Support from Joseph Stalin increased Lysenko's popularity. In 1935, Lysenko compared his opponents in biology to the peasants who still resisted the Soviet government's collectivization strategy, saying that the opponents of his theories were opponents of Marxism. Stalin was in the audience for this speech, and was the first to stand and applaud, calling out "Bravo, Comrade Lysenko. Bravo." Stalin personally made encouraging edits to a speech by Lysenko, despite the dictator's skepticism toward Lysenko's assertion that all science is class-orientated. The official support emboldened Lysenko and gave him and Prezent free rein to slander any geneticists who still spoke out against him. After Lysenko became head of the Soviet Academy of Agricultural Sciences, classical genetics began to be called "fascist science" and many of Lysenkoism's opponents, such as his former mentor Nikolai Ivanovich Vavilov, were imprisoned or executed, although not on Lysenko's personal orders.

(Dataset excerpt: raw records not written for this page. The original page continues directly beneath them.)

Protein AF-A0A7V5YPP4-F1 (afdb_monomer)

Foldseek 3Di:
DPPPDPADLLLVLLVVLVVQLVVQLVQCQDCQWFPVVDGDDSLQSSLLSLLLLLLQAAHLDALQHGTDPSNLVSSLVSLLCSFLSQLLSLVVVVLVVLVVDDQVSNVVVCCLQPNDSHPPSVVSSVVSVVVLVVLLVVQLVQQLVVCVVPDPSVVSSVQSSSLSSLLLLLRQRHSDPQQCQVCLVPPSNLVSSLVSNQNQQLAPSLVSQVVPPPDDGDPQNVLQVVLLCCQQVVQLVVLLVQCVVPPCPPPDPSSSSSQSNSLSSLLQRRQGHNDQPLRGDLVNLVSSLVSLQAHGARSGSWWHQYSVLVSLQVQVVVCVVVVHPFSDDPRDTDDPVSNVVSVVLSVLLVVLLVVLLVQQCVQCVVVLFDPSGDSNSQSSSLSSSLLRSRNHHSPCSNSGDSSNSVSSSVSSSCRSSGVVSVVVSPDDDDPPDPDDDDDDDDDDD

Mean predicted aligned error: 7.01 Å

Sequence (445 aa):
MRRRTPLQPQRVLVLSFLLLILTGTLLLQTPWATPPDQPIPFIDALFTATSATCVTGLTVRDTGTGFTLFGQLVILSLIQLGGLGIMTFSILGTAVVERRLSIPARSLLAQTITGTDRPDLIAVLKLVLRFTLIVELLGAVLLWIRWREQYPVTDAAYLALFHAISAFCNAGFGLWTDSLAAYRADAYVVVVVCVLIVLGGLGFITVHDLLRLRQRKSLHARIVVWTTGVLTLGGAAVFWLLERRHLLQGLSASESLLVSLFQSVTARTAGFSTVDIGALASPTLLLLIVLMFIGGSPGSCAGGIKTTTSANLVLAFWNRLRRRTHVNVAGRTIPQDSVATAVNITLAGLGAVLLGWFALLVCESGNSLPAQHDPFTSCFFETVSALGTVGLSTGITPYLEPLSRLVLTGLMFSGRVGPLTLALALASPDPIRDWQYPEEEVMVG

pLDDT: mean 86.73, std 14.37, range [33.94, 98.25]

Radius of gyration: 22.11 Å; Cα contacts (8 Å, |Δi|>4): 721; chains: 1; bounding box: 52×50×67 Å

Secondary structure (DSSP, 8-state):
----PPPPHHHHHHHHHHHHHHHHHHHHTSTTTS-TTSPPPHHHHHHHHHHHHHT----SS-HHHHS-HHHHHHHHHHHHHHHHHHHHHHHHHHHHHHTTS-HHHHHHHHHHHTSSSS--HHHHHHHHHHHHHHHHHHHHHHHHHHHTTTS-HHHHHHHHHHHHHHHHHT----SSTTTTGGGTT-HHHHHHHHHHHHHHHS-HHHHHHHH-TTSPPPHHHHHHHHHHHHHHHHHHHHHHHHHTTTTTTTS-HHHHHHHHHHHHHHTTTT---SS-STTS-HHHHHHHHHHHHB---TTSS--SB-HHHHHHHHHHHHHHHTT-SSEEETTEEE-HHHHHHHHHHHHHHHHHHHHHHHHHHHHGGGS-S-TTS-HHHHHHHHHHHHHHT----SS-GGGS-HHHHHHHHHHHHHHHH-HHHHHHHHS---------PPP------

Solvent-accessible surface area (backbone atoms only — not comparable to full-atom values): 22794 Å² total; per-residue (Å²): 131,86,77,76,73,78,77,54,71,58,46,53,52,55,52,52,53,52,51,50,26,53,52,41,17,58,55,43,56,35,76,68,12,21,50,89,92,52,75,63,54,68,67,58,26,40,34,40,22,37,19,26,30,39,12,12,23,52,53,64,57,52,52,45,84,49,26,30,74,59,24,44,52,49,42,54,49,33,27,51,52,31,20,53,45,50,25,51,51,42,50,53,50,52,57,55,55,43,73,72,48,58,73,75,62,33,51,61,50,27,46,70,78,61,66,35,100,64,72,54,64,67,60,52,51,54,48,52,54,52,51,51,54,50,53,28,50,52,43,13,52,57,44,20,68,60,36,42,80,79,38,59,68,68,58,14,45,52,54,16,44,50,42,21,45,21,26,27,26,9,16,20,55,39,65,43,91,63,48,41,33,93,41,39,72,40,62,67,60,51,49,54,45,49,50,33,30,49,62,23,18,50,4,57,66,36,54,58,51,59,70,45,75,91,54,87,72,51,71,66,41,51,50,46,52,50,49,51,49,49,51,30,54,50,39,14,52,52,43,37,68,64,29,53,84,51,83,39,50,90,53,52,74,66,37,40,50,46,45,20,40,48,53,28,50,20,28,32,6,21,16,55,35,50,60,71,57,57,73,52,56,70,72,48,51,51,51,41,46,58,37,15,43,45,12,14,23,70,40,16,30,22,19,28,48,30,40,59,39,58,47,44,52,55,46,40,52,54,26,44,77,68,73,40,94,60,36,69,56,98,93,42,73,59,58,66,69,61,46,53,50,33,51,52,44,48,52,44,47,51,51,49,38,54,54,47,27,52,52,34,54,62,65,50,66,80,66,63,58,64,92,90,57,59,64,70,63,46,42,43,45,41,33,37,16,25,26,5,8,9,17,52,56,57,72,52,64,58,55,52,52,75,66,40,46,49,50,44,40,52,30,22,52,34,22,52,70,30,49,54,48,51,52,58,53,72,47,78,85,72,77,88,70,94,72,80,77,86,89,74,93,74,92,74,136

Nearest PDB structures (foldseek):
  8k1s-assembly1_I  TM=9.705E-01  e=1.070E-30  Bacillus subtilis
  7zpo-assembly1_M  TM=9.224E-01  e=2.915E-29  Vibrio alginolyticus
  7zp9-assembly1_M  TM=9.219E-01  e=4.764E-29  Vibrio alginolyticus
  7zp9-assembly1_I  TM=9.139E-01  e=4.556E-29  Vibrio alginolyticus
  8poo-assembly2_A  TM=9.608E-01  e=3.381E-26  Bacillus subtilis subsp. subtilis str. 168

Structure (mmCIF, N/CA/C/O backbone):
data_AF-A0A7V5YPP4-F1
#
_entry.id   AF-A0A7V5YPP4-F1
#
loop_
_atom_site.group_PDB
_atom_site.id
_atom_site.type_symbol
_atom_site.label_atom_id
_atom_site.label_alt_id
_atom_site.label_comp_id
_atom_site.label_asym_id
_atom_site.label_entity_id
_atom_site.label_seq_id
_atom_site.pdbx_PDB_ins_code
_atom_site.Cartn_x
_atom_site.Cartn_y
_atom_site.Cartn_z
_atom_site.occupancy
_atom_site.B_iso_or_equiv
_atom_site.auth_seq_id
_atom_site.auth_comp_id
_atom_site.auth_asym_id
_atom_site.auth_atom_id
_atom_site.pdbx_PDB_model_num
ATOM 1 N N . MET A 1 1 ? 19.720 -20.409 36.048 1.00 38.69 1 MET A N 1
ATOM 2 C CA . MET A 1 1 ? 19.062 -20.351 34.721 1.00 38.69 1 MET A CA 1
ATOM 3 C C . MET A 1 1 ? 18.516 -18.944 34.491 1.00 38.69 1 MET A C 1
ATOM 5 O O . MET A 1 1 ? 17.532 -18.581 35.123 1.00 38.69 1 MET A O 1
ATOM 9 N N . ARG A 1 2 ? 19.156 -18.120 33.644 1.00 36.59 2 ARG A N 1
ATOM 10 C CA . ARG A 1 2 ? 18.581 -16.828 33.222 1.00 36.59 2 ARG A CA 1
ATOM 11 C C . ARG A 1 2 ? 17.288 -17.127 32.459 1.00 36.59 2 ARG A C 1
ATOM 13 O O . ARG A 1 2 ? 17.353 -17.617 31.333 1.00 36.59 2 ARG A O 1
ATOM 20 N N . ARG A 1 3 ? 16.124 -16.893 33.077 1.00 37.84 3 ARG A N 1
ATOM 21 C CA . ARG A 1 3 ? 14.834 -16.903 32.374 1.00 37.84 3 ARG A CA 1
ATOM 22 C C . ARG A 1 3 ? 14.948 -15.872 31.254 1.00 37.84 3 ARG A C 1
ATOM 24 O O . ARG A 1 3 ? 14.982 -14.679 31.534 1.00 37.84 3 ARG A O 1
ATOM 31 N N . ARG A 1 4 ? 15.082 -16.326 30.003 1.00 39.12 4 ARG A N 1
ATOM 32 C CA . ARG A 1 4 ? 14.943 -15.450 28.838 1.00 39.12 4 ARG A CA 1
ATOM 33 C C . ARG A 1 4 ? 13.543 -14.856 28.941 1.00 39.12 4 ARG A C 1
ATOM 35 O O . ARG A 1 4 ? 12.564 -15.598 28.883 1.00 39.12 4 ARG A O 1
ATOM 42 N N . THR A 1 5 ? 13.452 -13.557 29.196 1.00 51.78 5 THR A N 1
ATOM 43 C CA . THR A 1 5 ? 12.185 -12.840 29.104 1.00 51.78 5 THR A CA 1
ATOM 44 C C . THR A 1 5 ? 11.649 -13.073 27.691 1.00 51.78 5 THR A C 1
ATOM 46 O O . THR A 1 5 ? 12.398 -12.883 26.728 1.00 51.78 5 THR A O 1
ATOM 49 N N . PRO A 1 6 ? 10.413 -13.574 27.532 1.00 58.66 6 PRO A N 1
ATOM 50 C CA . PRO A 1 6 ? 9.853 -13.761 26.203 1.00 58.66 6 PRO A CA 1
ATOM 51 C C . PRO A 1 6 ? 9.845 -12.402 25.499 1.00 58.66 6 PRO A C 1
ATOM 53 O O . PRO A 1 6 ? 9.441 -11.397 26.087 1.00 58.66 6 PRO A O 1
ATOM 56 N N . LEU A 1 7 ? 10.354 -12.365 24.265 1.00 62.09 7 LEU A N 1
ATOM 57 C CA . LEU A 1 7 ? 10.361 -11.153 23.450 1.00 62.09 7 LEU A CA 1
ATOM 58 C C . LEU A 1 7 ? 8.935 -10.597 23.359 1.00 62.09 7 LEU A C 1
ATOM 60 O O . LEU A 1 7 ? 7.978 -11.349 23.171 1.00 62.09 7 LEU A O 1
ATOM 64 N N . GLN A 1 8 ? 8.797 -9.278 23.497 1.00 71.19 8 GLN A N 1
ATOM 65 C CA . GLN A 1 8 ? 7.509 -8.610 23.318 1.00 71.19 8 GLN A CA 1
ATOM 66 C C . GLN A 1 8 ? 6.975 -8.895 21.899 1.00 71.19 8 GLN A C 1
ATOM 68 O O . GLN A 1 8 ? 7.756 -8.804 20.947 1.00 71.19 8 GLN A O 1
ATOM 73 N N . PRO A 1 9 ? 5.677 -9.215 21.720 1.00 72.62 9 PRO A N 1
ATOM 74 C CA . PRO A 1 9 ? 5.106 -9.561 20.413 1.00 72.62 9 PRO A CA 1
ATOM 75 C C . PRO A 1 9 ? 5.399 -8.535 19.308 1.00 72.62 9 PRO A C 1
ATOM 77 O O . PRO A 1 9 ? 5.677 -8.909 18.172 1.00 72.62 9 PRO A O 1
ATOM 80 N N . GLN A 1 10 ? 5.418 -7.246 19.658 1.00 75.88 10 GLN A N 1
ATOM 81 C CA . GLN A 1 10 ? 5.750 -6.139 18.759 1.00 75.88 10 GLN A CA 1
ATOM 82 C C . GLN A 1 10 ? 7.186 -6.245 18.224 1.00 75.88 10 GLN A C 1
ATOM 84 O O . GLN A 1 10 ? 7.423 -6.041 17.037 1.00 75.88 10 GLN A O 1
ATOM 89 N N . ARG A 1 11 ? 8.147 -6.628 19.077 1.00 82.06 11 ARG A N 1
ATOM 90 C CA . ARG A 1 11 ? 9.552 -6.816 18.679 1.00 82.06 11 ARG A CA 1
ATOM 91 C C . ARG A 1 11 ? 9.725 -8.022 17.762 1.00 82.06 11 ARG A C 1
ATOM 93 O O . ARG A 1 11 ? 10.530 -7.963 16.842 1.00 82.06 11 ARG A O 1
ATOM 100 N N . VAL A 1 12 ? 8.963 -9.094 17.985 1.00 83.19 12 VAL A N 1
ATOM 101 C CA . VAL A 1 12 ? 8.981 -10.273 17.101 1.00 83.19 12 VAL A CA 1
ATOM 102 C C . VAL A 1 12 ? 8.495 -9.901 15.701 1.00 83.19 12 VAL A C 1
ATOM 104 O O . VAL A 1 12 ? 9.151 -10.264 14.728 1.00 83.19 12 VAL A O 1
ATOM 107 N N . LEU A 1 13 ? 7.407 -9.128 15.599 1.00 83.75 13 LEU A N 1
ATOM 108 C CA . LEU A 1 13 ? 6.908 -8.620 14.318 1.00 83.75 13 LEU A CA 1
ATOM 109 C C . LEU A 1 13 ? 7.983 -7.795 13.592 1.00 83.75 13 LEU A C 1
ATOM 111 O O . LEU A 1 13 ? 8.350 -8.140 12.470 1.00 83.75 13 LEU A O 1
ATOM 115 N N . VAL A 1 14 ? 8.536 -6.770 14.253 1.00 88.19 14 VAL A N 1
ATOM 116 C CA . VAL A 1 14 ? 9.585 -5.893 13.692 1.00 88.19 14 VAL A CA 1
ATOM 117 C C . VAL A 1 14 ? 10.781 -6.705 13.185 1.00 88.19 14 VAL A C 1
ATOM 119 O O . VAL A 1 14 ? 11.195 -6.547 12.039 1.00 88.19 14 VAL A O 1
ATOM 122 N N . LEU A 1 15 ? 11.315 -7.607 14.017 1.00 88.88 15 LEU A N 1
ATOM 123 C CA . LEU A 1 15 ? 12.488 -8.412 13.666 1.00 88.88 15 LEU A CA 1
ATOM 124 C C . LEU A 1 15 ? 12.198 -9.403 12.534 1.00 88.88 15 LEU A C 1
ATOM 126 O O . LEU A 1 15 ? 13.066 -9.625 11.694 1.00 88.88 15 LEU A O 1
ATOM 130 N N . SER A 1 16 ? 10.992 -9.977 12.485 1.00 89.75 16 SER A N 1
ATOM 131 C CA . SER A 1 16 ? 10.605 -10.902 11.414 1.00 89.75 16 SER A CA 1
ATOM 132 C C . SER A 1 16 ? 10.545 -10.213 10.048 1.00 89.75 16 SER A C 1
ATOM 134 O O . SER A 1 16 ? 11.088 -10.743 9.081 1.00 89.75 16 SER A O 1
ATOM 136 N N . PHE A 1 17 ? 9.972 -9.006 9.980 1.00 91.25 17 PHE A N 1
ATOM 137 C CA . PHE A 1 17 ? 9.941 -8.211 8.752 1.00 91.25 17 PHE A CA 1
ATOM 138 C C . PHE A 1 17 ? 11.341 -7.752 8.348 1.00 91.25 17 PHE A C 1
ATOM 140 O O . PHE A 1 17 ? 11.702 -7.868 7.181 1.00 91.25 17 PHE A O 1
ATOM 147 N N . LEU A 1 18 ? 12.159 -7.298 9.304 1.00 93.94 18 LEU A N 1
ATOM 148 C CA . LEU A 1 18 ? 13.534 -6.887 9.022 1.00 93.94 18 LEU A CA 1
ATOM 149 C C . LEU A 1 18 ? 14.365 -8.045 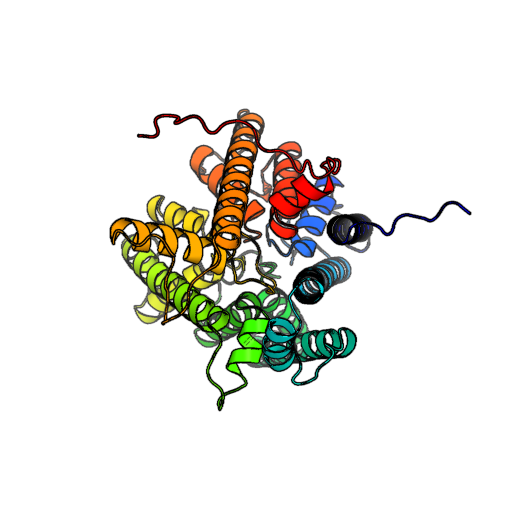8.445 1.00 93.94 18 LEU A C 1
ATOM 151 O O . LEU A 1 18 ? 15.062 -7.865 7.451 1.00 93.94 18 LEU A O 1
ATOM 155 N N . LEU A 1 19 ? 14.262 -9.245 9.026 1.00 94.88 19 LEU A N 1
ATOM 156 C CA . LEU A 1 19 ? 14.966 -10.430 8.530 1.00 94.88 19 LEU A CA 1
ATOM 157 C C . LEU A 1 19 ? 14.526 -10.806 7.108 1.00 94.88 19 LEU A C 1
ATOM 159 O O . LEU A 1 19 ? 15.368 -11.142 6.273 1.00 94.88 19 LEU A O 1
ATOM 163 N N . LEU A 1 20 ? 13.219 -10.741 6.837 1.00 95.62 20 LEU A N 1
ATOM 164 C CA . LEU A 1 20 ? 12.659 -11.027 5.518 1.00 95.62 20 LEU A CA 1
ATOM 165 C C . LEU A 1 20 ? 13.166 -10.027 4.467 1.00 95.62 20 LEU A C 1
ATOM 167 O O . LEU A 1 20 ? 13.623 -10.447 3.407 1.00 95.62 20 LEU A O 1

During 1947 October, Lysenko and Stalin exchanged multiple letters. Lysenko promised Stalin to breed branching wheat into a yield of 15,000 kg/ha. At that time, the most productive wheat breed under exceptionally favorable conditions could achieve 2,000 kg/ha. Lysenko's letter to Stalin, dated October 27, 1947 read;
Mendelism-Morganism, Weissmanist neo-Darwinism... are not developed in Western capitalist countries for the purposes of agriculture, but rather serve reactionary purposes of eugenics, racism, etc. There is no relationship between agricultural practices and the theory of bourgeois genetics.